Recorded data
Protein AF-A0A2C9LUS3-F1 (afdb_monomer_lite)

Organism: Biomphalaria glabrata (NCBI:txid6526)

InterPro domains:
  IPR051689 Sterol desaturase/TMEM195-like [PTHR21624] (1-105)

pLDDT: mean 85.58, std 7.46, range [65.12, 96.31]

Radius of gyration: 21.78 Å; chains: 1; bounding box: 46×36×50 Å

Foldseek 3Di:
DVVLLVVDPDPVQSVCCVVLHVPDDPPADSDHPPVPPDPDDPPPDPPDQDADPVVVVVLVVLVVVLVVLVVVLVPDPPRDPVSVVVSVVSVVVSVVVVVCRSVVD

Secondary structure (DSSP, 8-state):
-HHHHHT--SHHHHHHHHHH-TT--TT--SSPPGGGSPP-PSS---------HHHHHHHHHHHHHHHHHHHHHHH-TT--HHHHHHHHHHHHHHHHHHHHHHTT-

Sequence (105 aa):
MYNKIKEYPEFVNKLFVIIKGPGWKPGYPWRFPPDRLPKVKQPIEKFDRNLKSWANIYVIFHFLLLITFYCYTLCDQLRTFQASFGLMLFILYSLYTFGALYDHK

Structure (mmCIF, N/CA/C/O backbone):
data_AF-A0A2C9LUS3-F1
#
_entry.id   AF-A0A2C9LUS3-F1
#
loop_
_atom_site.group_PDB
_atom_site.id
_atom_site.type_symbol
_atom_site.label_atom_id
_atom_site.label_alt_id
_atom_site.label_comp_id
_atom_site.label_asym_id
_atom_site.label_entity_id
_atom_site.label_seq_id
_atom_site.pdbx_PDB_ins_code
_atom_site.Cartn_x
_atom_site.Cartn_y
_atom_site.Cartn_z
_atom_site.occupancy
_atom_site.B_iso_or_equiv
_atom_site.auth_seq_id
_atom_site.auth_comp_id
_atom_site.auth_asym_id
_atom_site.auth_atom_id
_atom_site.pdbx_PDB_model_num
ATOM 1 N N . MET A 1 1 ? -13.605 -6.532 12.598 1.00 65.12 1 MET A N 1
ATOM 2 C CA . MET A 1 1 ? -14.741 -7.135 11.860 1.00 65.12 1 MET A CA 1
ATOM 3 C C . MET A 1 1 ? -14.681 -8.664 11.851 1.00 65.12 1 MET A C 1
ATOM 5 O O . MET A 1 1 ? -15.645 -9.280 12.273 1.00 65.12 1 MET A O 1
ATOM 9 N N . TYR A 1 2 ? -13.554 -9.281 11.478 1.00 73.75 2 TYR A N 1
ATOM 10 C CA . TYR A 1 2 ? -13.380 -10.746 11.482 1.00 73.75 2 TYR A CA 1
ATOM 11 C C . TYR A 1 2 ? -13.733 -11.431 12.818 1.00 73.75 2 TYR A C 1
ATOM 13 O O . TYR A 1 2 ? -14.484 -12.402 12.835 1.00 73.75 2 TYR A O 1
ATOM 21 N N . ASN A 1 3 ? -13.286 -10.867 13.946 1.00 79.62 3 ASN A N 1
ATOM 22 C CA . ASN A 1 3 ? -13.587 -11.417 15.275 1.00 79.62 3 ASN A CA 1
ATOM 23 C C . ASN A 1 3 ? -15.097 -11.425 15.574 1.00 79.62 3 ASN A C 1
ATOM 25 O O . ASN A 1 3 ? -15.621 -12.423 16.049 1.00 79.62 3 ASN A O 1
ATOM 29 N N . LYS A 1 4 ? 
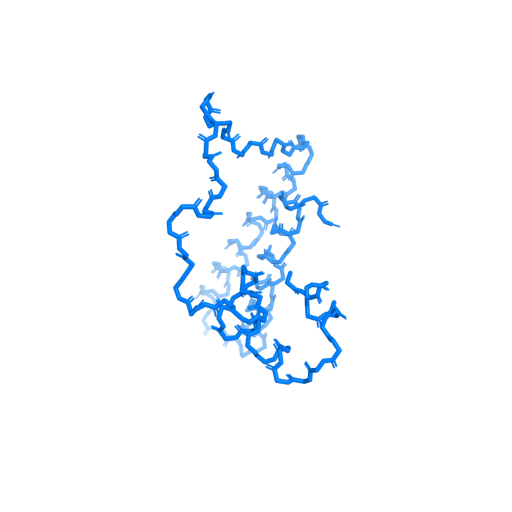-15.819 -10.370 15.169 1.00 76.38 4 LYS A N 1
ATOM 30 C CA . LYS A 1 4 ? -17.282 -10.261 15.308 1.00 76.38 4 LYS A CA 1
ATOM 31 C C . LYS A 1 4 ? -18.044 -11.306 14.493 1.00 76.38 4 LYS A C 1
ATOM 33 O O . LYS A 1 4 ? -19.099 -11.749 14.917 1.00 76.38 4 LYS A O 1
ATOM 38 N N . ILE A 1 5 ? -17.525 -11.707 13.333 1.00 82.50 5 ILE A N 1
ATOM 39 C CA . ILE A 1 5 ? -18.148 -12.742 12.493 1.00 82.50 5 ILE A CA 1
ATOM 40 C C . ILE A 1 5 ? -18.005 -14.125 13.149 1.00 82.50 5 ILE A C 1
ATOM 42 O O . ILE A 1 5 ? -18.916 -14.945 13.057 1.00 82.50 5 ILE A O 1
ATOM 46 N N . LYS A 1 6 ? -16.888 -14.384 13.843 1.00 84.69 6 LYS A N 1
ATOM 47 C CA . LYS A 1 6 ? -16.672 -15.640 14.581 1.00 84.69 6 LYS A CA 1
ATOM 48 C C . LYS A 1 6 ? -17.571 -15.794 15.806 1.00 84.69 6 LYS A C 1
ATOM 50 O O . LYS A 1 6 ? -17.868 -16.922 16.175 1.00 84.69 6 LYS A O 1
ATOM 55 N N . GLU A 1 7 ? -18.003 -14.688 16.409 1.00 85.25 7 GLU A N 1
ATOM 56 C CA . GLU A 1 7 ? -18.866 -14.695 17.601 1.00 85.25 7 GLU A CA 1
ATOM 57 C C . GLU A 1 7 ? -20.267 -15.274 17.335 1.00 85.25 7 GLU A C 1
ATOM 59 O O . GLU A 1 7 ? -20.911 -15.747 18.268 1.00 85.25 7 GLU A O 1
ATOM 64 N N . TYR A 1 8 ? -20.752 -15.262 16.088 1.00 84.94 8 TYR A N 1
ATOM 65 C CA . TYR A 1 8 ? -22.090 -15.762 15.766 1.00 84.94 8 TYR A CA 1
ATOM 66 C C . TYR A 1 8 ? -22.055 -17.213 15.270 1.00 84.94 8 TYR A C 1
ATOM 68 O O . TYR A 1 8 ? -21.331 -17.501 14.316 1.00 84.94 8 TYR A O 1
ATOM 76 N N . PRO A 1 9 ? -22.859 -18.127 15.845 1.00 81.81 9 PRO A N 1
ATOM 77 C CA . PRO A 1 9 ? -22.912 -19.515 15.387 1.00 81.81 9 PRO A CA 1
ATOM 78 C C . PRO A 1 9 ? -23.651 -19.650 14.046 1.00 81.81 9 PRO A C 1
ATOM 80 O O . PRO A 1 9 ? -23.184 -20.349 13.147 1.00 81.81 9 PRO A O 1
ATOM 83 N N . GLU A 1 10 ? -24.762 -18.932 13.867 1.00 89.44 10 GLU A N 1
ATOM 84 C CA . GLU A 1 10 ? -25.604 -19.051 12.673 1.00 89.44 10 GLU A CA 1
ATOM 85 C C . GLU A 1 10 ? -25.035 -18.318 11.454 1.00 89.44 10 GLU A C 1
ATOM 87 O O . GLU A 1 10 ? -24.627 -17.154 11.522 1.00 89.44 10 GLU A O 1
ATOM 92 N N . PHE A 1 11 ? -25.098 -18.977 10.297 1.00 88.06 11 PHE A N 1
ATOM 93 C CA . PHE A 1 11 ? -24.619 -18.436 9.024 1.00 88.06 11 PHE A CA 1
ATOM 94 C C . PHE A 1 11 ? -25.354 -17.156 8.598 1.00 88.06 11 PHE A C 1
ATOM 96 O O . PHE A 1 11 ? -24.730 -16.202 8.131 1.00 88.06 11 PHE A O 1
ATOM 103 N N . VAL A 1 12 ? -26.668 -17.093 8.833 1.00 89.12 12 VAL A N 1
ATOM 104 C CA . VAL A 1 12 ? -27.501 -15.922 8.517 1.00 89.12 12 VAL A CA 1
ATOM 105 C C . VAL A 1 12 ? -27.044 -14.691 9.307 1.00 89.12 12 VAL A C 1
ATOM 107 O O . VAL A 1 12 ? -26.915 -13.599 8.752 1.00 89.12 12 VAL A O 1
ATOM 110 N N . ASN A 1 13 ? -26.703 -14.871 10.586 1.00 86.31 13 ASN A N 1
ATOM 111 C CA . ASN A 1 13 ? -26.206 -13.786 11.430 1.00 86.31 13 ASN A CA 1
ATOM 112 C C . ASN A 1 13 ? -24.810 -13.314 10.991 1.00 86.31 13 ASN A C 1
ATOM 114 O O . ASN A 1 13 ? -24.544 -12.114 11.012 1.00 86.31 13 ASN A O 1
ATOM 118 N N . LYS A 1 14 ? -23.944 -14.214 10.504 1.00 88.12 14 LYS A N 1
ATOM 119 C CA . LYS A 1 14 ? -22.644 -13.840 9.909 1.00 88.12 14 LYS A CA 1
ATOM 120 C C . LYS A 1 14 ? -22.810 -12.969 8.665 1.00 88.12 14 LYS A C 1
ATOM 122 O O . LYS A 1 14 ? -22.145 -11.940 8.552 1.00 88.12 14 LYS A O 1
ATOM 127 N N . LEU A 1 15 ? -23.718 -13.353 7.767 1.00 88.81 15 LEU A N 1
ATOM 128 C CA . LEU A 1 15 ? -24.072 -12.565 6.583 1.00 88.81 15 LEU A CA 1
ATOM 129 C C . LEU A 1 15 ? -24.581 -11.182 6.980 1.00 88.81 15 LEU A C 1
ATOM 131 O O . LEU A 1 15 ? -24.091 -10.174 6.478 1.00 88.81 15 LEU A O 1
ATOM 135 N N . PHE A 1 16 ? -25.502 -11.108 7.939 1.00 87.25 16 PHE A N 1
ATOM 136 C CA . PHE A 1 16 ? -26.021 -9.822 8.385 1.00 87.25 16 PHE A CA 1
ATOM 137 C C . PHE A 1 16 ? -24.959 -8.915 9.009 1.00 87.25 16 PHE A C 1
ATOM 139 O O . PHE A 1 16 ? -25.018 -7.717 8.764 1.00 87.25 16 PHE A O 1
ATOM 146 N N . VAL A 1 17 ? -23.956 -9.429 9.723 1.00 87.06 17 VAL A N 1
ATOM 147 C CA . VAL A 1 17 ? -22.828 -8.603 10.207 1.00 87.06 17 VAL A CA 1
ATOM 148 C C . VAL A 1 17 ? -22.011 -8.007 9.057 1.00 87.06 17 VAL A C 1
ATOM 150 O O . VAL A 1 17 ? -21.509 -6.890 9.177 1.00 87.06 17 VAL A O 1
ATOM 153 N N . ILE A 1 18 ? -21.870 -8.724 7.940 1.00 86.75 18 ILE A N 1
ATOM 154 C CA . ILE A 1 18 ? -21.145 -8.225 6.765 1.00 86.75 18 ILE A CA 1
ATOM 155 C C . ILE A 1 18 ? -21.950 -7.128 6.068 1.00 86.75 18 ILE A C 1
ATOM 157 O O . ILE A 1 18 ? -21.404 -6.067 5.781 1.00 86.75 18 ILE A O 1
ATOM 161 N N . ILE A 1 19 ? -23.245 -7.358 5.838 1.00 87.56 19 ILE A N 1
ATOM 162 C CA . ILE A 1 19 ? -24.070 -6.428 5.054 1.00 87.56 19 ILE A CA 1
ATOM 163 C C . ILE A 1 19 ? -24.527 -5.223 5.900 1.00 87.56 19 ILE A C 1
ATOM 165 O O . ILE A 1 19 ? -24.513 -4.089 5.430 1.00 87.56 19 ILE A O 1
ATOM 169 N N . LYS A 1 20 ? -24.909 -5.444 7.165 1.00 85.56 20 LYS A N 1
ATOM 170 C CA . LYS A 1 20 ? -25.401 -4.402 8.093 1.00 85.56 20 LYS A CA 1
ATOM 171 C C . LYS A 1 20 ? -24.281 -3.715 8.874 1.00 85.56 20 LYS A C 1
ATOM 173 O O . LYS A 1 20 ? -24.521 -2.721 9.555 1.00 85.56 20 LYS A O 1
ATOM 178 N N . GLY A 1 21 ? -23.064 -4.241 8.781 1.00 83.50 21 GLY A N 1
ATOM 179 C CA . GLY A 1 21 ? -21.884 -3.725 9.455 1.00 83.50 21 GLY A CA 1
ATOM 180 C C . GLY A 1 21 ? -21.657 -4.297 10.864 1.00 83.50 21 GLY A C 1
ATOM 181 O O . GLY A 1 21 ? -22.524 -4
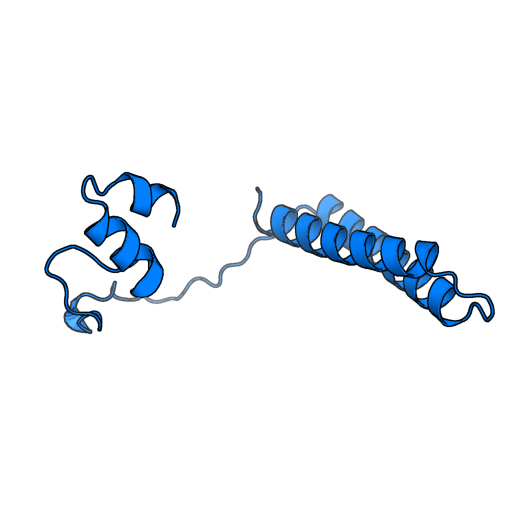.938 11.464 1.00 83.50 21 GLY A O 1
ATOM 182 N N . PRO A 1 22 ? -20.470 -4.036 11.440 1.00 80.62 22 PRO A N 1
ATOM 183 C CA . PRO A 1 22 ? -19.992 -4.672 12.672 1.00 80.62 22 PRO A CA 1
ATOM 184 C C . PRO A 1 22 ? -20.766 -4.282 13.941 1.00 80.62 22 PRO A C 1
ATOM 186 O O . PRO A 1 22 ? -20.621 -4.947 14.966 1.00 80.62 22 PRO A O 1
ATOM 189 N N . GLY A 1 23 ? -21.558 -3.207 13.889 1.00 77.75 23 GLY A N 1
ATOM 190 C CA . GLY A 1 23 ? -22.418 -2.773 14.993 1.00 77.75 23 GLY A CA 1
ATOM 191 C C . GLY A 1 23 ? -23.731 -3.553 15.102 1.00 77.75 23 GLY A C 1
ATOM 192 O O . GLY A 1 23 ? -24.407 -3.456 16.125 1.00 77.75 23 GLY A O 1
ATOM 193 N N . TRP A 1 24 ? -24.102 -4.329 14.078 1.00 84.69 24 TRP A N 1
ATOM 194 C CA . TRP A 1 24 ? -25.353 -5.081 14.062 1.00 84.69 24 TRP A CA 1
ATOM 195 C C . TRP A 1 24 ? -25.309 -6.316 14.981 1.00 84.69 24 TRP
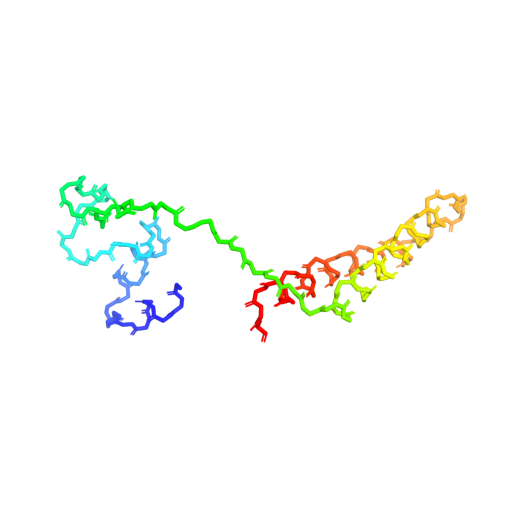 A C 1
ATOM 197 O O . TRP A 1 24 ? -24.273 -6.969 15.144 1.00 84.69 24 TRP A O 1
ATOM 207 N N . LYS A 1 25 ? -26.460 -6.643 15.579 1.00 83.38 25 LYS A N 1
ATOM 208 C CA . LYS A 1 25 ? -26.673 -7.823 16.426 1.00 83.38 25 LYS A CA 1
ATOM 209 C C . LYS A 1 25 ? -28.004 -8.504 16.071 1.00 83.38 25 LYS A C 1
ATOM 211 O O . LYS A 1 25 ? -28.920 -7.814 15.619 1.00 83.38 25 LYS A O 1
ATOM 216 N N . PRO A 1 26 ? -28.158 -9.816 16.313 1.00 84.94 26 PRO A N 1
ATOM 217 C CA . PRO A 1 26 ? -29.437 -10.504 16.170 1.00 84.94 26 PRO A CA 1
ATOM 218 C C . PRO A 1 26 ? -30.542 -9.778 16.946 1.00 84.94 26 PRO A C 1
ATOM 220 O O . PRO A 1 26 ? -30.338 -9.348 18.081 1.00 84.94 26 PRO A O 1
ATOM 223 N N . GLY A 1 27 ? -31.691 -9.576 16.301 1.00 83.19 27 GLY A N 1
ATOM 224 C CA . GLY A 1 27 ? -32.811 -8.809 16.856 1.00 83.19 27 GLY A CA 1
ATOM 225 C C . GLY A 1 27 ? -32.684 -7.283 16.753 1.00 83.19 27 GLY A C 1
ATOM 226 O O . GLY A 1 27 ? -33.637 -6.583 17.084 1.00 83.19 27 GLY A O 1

:: What needs to be done ::
With the line holding "ATOM 182 N N" as the first and the line holding "ATOM 193 N N" as the last, set down that range of the entries above exactly, and nothing else.

:: Solution to the exercise ::
ATOM 182 N N . PRO A 1 22 ? -20.470 -4.036 11.440 1.00 80.62 22 PRO A N 1
ATOM 183 C CA . PRO A 1 22 ? -19.992 -4.672 12.672 1.00 80.62 22 PRO A CA 1
ATOM 184 C C . PRO A 1 22 ? -20.766 -4.282 13.941 1.00 80.62 22 PRO A C 1
ATOM 186 O O . PRO A 1 22 ? -20.621 -4.947 14.966 1.00 80.62 22 PRO A O 1
ATOM 189 N N . GLY A 1 23 ? -21.558 -3.207 13.889 1.00 77.75 23 GLY A N 1
ATOM 190 C CA . GLY A 1 23 ? -22.418 -2.773 14.993 1.00 77.75 23 GLY A CA 1
ATOM 191 C C . GLY A 1 23 ? -23.731 -3.553 15.102 1.00 77.75 23 GLY A C 1
ATOM 192 O O . GLY A 1 23 ? -24.407 -3.456 16.125 1.00 77.75 23 GLY A O 1
ATOM 193 N N . TRP A 1 24 ? -24.102 -4.329 14.078 1.00 84.69 24 TRP A N 1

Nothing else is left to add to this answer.